_The problem:_ Look below for the line containing "ATOM 11 C C" and the line containing "ATOM 51 N N", then set down both and every line between them exactly, without pictures.

★ ★ ★ ★

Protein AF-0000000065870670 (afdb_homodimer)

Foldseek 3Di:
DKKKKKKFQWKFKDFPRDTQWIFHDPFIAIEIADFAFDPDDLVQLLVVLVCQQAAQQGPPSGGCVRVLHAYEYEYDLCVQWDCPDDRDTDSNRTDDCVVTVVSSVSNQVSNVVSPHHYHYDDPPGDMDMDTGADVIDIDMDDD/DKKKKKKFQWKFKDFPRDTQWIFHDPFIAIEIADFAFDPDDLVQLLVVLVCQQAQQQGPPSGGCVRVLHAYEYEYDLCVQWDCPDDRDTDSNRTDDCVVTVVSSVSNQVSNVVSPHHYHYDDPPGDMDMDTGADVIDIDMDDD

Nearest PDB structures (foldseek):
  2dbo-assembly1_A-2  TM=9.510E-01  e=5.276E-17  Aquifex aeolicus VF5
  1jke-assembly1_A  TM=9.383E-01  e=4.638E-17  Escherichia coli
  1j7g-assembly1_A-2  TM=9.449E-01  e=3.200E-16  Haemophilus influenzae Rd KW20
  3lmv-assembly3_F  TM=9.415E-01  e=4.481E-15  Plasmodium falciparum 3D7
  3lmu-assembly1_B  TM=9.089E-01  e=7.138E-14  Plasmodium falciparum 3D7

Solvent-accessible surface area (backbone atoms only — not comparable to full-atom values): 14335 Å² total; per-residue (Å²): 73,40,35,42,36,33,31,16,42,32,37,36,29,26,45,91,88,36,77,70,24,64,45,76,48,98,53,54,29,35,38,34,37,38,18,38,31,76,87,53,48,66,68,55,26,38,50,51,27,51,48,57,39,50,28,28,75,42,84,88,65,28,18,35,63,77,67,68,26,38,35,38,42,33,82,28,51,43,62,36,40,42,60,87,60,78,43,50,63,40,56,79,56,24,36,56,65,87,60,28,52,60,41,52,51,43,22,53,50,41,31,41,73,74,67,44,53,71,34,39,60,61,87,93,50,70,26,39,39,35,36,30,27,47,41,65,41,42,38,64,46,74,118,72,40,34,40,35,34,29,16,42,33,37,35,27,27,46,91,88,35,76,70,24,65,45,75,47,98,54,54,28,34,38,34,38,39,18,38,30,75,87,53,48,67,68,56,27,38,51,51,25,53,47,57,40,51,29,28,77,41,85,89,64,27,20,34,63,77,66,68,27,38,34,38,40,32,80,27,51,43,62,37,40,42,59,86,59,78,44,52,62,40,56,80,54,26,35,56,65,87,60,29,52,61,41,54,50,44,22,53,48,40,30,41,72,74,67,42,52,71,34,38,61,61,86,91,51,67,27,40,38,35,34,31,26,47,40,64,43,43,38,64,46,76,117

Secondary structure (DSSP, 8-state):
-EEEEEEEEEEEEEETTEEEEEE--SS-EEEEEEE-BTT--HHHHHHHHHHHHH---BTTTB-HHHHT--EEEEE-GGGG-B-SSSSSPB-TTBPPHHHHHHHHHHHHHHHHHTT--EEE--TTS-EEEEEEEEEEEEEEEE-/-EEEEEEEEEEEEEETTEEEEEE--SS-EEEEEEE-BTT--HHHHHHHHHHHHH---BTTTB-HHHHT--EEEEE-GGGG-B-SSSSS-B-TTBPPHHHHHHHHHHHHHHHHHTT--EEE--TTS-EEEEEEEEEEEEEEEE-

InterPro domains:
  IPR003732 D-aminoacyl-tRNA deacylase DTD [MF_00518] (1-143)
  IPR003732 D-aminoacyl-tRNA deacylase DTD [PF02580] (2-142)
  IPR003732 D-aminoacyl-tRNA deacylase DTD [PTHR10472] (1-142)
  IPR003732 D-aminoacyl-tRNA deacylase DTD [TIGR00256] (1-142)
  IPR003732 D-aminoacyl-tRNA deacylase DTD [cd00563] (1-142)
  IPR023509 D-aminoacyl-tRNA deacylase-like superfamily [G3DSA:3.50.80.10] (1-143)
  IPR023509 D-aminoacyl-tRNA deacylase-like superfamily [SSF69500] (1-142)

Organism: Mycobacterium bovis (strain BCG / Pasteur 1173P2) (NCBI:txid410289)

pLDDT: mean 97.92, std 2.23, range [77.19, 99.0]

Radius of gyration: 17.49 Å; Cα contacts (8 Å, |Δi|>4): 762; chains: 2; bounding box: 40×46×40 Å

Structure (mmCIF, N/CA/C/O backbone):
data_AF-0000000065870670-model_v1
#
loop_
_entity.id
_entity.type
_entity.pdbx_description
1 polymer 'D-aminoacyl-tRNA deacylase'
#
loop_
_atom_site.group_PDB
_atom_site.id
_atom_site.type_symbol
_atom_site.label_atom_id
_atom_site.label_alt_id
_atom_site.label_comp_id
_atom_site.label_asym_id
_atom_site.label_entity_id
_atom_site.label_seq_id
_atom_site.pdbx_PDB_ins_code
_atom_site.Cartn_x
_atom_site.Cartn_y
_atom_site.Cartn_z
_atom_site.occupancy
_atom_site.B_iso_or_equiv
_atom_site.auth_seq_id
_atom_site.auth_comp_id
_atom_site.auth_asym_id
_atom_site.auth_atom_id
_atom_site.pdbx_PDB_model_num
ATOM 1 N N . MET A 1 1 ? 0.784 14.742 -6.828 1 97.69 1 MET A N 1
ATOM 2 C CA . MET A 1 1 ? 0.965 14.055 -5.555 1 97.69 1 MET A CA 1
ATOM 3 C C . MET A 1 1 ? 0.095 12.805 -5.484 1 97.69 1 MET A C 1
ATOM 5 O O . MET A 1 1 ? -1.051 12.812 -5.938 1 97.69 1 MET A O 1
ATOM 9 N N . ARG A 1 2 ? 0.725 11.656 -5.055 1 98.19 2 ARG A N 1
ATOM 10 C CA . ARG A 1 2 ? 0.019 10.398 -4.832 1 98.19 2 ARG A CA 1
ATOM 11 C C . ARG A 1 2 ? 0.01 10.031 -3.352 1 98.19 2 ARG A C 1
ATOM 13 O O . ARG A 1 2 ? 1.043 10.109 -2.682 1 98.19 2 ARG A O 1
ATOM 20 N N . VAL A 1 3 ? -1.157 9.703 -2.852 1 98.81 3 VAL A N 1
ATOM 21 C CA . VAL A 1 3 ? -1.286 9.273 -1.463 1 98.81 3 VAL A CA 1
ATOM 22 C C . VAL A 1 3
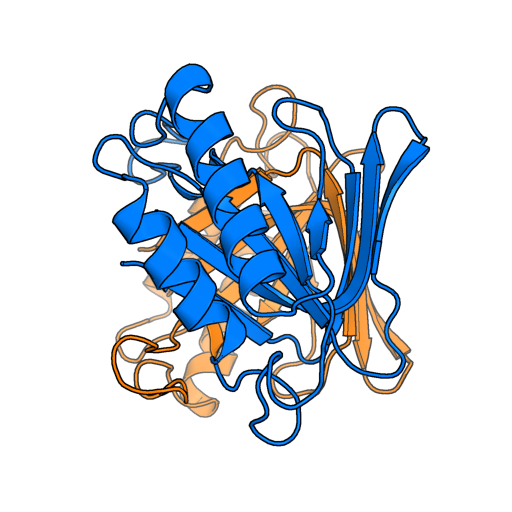 ? -1.915 7.883 -1.405 1 98.81 3 VAL A C 1
ATOM 24 O O . VAL A 1 3 ? -3.094 7.715 -1.724 1 98.81 3 VAL A O 1
ATOM 27 N N . LEU A 1 4 ? -1.115 6.906 -1.077 1 98.88 4 LEU A N 1
ATOM 28 C CA . LEU A 1 4 ? -1.631 5.57 -0.813 1 98.88 4 LEU A CA 1
ATOM 29 C C . LEU A 1 4 ? -2.127 5.449 0.624 1 98.88 4 LEU A C 1
ATOM 31 O O . LEU A 1 4 ? -1.357 5.637 1.568 1 98.88 4 LEU A O 1
ATOM 35 N N . VAL A 1 5 ? -3.381 5.113 0.758 1 98.94 5 VAL A N 1
ATOM 36 C CA . VAL A 1 5 ? -4.012 5.082 2.072 1 98.94 5 VAL A CA 1
ATOM 37 C C . VAL A 1 5 ? -4.34 3.639 2.453 1 98.94 5 VAL A C 1
ATOM 39 O O . VAL A 1 5 ? -4.934 2.902 1.666 1 98.94 5 VAL A O 1
ATOM 42 N N . GLN A 1 6 ? -3.953 3.279 3.604 1 98.94 6 GLN A N 1
ATOM 43 C CA . GLN A 1 6 ? -4.312 1.973 4.141 1 98.94 6 GLN A CA 1
ATOM 44 C C . GLN A 1 6 ? -5.027 2.107 5.484 1 98.94 6 GLN A C 1
ATOM 46 O O . GLN A 1 6 ? -4.566 2.83 6.367 1 98.94 6 GLN A O 1
ATOM 51 N N . ARG A 1 7 ? -6.184 1.478 5.59 1 98.94 7 ARG A N 1
ATOM 52 C CA . ARG A 1 7 ? -6.918 1.404 6.848 1 98.94 7 ARG A CA 1
ATOM 53 C C . ARG A 1 7 ? -6.262 0.42 7.812 1 98.94 7 ARG A C 1
ATOM 55 O O . ARG A 1 7 ? -6.031 -0.74 7.461 1 98.94 7 ARG A O 1
ATOM 62 N N . VAL A 1 8 ? -6.027 0.901 9.086 1 98.94 8 VAL A N 1
ATOM 63 C CA . VAL A 1 8 ? -5.23 0.071 9.984 1 98.94 8 VAL A CA 1
ATOM 64 C C . VAL A 1 8 ? -5.867 0.048 11.367 1 98.94 8 VAL A C 1
ATOM 66 O O . VAL A 1 8 ? -6.578 0.981 11.75 1 98.94 8 VAL A O 1
ATOM 69 N N . SER A 1 9 ? -5.57 -0.997 12.07 1 98.75 9 SER A N 1
ATOM 70 C CA . SER A 1 9 ? -5.906 -1.017 13.492 1 98.75 9 SER A CA 1
ATOM 71 C C . SER A 1 9 ? -4.773 -0.437 14.336 1 98.75 9 SER A C 1
ATOM 73 O O . SER A 1 9 ? -5.004 0.036 15.453 1 98.75 9 SER A O 1
ATOM 75 N N . SER A 1 10 ? -3.586 -0.493 13.812 1 98.75 10 SER A N 1
ATOM 76 C CA . SER A 1 10 ? -2.418 0.122 14.438 1 98.75 10 SER A CA 1
ATOM 77 C C . SER A 1 10 ? -1.273 0.272 13.445 1 98.75 10 SER A C 1
ATOM 79 O O . SER A 1 10 ? -1.233 -0.423 12.422 1 98.75 10 SER A O 1
ATOM 81 N N . ALA A 1 11 ? -0.351 1.186 13.75 1 98.94 11 ALA A N 1
ATOM 82 C CA . ALA A 1 11 ? 0.844 1.383 12.938 1 98.94 11 ALA A CA 1
ATOM 83 C C . ALA A 1 11 ? 1.938 2.092 13.727 1 98.94 11 ALA A C 1
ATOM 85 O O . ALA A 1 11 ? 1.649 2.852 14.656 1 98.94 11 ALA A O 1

★ ★ ★ ★

_Task output:_
ATOM 11 C C . ARG A 1 2 ? 0.01 10.031 -3.352 1 98.19 2 ARG A C 1
ATOM 13 O O . ARG A 1 2 ? 1.043 10.109 -2.682 1 98.19 2 ARG A O 1
ATOM 20 N N . VAL A 1 3 ? -1.157 9.703 -2.852 1 98.81 3 VAL A N 1
ATOM 21 C CA . VAL A 1 3 ? -1.286 9.273 -1.463 1 98.81 3 VAL A CA 1
ATOM 22 C C . VAL A 1 3
 ? -1.915 7.883 -1.405 1 98.81 3 VAL A C 1
ATOM 24 O O . VAL A 1 3 ? -3.094 7.715 -1.724 1 98.81 3 VAL A O 1
ATOM 27 N N . LEU A 1 4 ? -1.115 6.906 -1.077 1 98.88 4 LEU A N 1
ATOM 28 C CA . LEU A 1 4 ? -1.631 5.57 -0.813 1 98.88 4 LEU A CA 1
ATOM 29 C C . LEU A 1 4 ? -2.127 5.449 0.624 1 98.88 4 LEU A C 1
ATOM 31 O O . LEU A 1 4 ? -1.357 5.637 1.568 1 98.88 4 LEU A O 1
ATOM 35 N N . VAL A 1 5 ? -3.381 5.113 0.758 1 98.94 5 VAL A N 1
ATOM 36 C CA . VAL A 1 5 ? -4.012 5.082 2.072 1 98.94 5 VAL A CA 1
ATOM 37 C C . VAL A 1 5 ? -4.34 3.639 2.453 1 98.94 5 VAL A C 1
ATOM 39 O O . VAL A 1 5 ? -4.934 2.902 1.666 1 98.94 5 VAL A O 1
ATOM 42 N N . GLN A 1 6 ? -3.953 3.279 3.604 1 98.94 6 GLN A N 1
ATOM 43 C CA . GLN A 1 6 ? -4.312 1.973 4.141 1 98.94 6 GLN A CA 1
ATOM 44 C C . GLN A 1 6 ? -5.027 2.107 5.484 1 98.94 6 GLN A C 1
ATOM 46 O O . GLN A 1 6 ? -4.566 2.83 6.367 1 98.94 6 GLN A O 1
ATOM 51 N N . ARG A 1 7 ? -6.184 1.478 5.59 1 98.94 7 ARG A N 1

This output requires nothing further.